### Directions for this task
Somewhere below is a line with "ATOM 188 O O" and, later, a line with "ATOM 203 C CA"; repeat those two lines and all the lines between them, exactly as they are.

### Data for the task
++++++++++++++++++++

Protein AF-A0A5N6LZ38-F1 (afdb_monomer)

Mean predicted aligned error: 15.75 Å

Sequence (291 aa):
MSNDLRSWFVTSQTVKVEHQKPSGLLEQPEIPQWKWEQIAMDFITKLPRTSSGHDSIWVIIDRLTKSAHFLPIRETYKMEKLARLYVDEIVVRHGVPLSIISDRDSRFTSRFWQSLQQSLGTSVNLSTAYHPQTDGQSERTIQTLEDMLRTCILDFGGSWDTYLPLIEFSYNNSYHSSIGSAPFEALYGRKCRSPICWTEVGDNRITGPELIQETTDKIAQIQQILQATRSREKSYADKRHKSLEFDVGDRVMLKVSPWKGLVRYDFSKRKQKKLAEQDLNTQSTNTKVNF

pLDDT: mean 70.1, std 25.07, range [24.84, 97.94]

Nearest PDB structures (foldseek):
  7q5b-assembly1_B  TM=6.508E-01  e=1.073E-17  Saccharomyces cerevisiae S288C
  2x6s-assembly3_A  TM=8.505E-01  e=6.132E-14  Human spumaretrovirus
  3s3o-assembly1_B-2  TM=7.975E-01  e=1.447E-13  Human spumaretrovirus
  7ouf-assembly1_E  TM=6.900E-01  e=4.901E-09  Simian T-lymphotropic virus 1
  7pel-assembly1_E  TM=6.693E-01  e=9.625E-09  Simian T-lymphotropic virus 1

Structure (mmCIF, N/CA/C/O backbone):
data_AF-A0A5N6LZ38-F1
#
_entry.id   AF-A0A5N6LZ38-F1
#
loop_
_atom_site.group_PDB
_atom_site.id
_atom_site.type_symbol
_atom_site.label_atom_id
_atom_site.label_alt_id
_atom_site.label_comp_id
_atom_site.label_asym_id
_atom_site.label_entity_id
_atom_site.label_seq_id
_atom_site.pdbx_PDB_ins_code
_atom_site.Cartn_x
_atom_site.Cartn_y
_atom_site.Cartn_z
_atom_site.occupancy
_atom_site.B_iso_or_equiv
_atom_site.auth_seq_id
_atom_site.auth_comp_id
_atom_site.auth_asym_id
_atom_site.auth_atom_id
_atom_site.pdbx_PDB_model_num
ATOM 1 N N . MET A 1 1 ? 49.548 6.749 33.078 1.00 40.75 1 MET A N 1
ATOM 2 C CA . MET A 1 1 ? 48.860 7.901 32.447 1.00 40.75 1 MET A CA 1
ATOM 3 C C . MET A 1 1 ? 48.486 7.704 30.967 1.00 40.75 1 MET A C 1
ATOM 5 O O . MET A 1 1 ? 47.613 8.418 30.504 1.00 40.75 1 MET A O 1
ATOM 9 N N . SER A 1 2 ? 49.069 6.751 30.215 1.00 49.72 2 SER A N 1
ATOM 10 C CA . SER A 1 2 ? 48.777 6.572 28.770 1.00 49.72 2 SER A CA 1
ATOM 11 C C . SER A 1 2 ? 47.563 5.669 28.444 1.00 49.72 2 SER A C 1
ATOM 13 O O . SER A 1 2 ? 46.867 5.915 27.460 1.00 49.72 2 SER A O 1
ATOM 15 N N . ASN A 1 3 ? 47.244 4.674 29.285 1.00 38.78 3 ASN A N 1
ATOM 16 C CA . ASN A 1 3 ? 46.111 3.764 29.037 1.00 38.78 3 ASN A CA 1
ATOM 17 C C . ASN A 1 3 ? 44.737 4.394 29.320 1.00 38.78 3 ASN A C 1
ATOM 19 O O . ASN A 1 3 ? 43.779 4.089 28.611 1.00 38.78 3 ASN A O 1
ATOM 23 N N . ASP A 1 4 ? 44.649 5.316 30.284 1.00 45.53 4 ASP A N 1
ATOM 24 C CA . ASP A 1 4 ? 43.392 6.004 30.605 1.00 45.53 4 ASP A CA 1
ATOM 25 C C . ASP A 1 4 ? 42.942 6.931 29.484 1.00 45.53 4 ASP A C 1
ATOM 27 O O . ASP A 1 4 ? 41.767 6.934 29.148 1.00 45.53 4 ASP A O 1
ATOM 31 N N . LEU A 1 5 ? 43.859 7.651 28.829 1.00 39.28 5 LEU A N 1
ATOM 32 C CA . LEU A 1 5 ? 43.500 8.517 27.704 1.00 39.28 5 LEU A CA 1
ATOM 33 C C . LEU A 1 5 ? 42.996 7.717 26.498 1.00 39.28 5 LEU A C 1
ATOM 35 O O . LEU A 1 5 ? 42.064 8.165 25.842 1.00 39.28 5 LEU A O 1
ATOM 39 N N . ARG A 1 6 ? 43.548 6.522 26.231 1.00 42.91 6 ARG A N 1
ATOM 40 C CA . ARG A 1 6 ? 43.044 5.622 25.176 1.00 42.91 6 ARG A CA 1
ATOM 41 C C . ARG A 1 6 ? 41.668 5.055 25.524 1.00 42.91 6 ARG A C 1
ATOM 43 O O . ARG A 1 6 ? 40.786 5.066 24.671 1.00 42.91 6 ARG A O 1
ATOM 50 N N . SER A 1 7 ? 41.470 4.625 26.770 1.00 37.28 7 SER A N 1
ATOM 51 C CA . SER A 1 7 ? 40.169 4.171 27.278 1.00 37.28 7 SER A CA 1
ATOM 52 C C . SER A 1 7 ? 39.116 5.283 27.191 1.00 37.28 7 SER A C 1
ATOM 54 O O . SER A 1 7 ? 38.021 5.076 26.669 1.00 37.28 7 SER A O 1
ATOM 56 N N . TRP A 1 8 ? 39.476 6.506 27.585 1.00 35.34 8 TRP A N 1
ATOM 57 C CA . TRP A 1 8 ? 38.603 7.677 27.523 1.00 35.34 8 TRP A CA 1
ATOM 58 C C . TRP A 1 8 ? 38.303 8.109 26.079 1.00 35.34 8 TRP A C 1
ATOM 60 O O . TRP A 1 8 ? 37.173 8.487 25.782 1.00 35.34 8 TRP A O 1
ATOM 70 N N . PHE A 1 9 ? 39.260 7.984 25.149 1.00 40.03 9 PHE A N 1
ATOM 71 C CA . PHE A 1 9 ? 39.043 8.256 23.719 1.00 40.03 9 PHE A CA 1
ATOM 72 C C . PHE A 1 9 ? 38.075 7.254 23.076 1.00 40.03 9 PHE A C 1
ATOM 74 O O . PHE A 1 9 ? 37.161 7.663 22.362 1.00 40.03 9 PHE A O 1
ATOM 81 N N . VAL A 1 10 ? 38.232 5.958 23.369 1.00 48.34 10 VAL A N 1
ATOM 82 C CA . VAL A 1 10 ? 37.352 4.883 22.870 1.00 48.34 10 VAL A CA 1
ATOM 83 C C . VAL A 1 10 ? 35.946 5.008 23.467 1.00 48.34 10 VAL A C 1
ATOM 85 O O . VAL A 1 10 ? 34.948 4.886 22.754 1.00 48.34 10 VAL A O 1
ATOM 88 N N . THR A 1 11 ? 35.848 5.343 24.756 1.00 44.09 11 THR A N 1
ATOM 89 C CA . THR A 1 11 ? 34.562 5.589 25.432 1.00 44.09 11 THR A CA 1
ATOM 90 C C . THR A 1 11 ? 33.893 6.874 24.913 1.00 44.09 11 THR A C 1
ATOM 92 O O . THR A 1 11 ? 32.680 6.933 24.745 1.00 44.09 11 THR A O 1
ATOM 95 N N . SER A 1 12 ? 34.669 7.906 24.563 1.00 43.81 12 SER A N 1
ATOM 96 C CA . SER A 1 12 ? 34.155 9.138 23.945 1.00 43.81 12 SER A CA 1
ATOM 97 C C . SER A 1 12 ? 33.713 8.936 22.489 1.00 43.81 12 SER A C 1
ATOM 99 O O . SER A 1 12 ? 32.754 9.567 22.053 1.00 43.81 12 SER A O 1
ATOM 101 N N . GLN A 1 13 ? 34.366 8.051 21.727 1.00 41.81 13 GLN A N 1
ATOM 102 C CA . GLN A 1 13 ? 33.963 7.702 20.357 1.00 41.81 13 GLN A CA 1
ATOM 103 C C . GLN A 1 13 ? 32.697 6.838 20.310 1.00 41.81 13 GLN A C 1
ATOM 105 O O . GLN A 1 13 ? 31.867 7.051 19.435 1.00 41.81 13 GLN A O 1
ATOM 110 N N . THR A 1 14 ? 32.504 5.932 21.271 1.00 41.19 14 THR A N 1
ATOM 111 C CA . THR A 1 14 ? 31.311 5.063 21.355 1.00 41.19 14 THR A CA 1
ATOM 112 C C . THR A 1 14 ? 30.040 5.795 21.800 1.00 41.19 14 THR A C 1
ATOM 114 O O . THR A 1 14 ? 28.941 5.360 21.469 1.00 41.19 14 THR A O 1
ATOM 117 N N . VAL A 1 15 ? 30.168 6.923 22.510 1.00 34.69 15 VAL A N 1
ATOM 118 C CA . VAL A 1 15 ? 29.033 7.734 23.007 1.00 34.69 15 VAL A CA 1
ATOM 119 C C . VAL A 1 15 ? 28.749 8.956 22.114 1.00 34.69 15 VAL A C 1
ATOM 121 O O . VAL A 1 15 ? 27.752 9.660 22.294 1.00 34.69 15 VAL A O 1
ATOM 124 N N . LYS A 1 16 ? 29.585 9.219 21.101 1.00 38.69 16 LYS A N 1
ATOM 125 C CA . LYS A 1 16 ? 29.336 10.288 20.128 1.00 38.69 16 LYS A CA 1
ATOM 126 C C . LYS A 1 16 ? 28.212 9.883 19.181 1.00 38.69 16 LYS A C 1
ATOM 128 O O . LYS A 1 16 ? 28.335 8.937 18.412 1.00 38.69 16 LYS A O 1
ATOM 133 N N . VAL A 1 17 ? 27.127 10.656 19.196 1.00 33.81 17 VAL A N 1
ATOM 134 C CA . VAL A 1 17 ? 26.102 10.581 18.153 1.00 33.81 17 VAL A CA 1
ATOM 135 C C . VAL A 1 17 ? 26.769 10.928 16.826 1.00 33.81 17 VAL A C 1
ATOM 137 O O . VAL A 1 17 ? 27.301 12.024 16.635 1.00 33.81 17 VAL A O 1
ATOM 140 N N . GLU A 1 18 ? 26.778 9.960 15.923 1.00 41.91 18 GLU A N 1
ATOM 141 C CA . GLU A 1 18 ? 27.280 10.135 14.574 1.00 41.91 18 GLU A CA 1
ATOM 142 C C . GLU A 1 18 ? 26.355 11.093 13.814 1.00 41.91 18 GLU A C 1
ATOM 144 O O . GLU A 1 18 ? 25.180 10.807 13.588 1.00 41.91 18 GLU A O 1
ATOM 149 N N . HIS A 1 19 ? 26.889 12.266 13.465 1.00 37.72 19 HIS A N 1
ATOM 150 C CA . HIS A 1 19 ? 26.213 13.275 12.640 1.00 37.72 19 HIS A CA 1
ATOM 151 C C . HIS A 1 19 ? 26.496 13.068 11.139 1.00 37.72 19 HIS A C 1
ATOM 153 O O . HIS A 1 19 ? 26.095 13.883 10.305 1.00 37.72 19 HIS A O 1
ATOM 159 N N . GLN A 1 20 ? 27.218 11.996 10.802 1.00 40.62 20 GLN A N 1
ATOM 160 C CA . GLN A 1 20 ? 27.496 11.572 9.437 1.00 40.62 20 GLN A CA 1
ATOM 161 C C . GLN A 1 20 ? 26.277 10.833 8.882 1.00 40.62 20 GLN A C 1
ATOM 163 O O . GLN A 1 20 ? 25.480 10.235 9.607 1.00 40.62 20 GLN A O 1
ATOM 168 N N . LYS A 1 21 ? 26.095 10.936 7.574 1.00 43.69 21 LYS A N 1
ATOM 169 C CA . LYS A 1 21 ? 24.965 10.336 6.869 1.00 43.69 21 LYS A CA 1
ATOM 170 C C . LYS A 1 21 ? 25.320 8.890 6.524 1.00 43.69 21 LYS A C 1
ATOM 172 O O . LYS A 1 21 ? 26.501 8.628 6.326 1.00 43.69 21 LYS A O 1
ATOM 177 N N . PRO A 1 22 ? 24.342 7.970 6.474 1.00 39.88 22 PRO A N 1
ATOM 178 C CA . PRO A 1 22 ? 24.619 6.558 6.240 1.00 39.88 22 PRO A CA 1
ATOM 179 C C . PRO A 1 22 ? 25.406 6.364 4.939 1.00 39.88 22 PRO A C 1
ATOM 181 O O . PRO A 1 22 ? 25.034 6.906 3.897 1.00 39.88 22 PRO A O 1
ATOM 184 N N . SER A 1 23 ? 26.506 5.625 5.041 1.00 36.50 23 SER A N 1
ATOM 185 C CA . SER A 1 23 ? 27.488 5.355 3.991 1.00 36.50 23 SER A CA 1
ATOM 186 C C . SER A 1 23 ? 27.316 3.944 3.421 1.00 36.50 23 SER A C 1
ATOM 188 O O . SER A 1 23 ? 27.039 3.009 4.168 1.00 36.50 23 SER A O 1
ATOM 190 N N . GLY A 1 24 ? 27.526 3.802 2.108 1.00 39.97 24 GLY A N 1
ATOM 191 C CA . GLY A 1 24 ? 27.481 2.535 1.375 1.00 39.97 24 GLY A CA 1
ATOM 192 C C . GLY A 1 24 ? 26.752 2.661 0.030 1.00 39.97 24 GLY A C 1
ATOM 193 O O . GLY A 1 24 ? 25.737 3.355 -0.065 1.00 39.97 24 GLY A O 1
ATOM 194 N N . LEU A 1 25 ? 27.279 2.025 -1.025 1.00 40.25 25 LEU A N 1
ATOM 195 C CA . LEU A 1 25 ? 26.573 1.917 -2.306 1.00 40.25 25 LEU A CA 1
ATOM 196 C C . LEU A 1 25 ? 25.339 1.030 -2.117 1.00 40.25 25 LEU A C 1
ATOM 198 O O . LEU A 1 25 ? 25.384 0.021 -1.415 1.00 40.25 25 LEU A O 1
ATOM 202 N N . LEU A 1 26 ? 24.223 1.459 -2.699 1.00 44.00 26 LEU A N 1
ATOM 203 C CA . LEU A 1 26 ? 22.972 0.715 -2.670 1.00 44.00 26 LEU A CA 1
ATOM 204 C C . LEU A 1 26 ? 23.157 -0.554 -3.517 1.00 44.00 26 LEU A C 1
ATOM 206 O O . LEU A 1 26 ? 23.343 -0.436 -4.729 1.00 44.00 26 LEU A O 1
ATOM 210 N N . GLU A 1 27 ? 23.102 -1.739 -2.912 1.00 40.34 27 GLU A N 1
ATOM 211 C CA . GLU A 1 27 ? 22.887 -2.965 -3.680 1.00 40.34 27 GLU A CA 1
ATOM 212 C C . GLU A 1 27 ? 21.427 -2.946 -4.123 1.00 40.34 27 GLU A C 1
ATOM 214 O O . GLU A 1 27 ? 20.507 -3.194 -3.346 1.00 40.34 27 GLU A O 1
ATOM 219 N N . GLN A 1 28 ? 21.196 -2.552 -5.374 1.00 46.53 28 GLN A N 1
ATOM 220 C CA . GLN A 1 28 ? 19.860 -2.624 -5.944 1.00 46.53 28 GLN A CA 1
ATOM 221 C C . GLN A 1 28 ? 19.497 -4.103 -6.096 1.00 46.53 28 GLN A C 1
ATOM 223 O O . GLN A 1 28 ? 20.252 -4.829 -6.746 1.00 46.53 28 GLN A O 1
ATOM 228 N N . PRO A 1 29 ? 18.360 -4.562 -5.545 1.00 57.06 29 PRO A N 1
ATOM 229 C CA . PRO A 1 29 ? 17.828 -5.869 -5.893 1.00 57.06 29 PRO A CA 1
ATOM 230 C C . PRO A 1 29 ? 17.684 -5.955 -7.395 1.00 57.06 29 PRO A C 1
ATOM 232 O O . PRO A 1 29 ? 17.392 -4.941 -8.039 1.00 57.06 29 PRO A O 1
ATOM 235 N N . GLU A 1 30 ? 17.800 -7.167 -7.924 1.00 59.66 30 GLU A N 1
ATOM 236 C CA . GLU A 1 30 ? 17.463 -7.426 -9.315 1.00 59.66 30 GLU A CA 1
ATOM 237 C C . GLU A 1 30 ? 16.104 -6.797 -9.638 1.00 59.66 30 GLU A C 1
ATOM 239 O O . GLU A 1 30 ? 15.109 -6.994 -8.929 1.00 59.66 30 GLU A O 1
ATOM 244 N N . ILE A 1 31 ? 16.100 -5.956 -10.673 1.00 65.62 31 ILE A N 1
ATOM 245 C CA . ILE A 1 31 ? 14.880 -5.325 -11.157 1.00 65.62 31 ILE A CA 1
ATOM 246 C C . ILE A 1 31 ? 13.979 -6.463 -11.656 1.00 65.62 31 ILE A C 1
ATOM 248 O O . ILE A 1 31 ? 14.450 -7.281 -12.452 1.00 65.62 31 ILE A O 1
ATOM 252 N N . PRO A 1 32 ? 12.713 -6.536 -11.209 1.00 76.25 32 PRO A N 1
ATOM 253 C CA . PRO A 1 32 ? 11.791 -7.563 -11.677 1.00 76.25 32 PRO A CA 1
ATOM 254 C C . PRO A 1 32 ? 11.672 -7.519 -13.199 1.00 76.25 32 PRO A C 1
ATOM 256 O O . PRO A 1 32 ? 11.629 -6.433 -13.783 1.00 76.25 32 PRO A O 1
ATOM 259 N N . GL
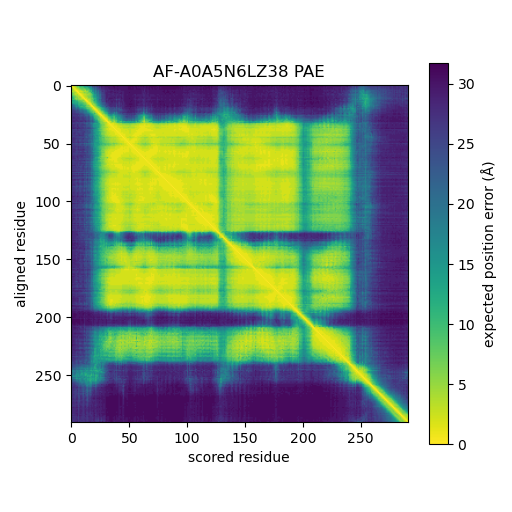N A 1 33 ? 11.584 -8.682 -13.841 1.00 80.69 33 GLN A N 1
ATOM 260 C CA . GLN A 1 33 ? 11.388 -8.736 -15.289 1.00 80.69 33 GLN A CA 1
ATOM 261 C C . GLN A 1 33 ? 9.945 -8.396 -15.654 1.00 80.69 33 GLN A C 1
ATOM 263 O O . GLN A 1 33 ? 9.699 -7.802 -16.706 1.00 80.69 33 GLN A O 1
ATOM 268 N N . TRP A 1 34 ? 9.001 -8.733 -14.773 1.00 89.56 34 TRP A N 1
ATOM 269 C CA . TRP A 1 34 ? 7.588 -8.497 -14.994 1.00 89.56 34 TRP A CA 1
ATOM 270 C C . TRP A 1 34 ? 6.902 -7.784 -13.829 1.00 89.56 34 TRP A C 1
ATOM 272 O O . TRP A 1 34 ? 7.319 -7.821 -12.669 1.00 89.56 34 TRP A O 1
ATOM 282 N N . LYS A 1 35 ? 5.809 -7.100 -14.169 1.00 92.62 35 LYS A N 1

++++++++++++++++++++

### Task response
ATOM 188 O O . SER A 1 23 ? 27.039 3.009 4.168 1.00 36.50 23 SER A O 1
ATOM 190 N N . GLY A 1 24 ? 27.526 3.802 2.108 1.00 39.97 24 GLY A N 1
ATOM 191 C CA . GLY A 1 24 ? 27.481 2.535 1.375 1.00 39.97 24 GLY A CA 1
ATOM 192 C C . GLY A 1 24 ? 26.752 2.661 0.030 1.00 39.97 24 GLY A C 1
ATOM 193 O O . GLY A 1 24 ? 25.737 3.355 -0.065 1.00 39.97 24 GLY A O 1
ATOM 194 N N . LEU A 1 25 ? 27.279 2.025 -1.025 1.00 40.25 25 LEU A N 1
ATOM 195 C CA . LEU A 1 25 ? 26.573 1.917 -2.306 1.00 40.25 25 LEU A CA 1
ATOM 196 C C . LEU A 1 25 ? 25.339 1.030 -2.117 1.00 40.25 25 LEU A C 1
ATOM 198 O O . LEU A 1 25 ? 25.384 0.021 -1.415 1.00 40.25 25 LEU A O 1
ATOM 202 N N . LEU A 1 26 ? 24.223 1.459 -2.699 1.00 44.00 26 LEU A N 1
ATOM 203 C CA . LEU A 1 26 ? 22.972 0.715 -2.670 1.00 44.00 26 LEU A CA 1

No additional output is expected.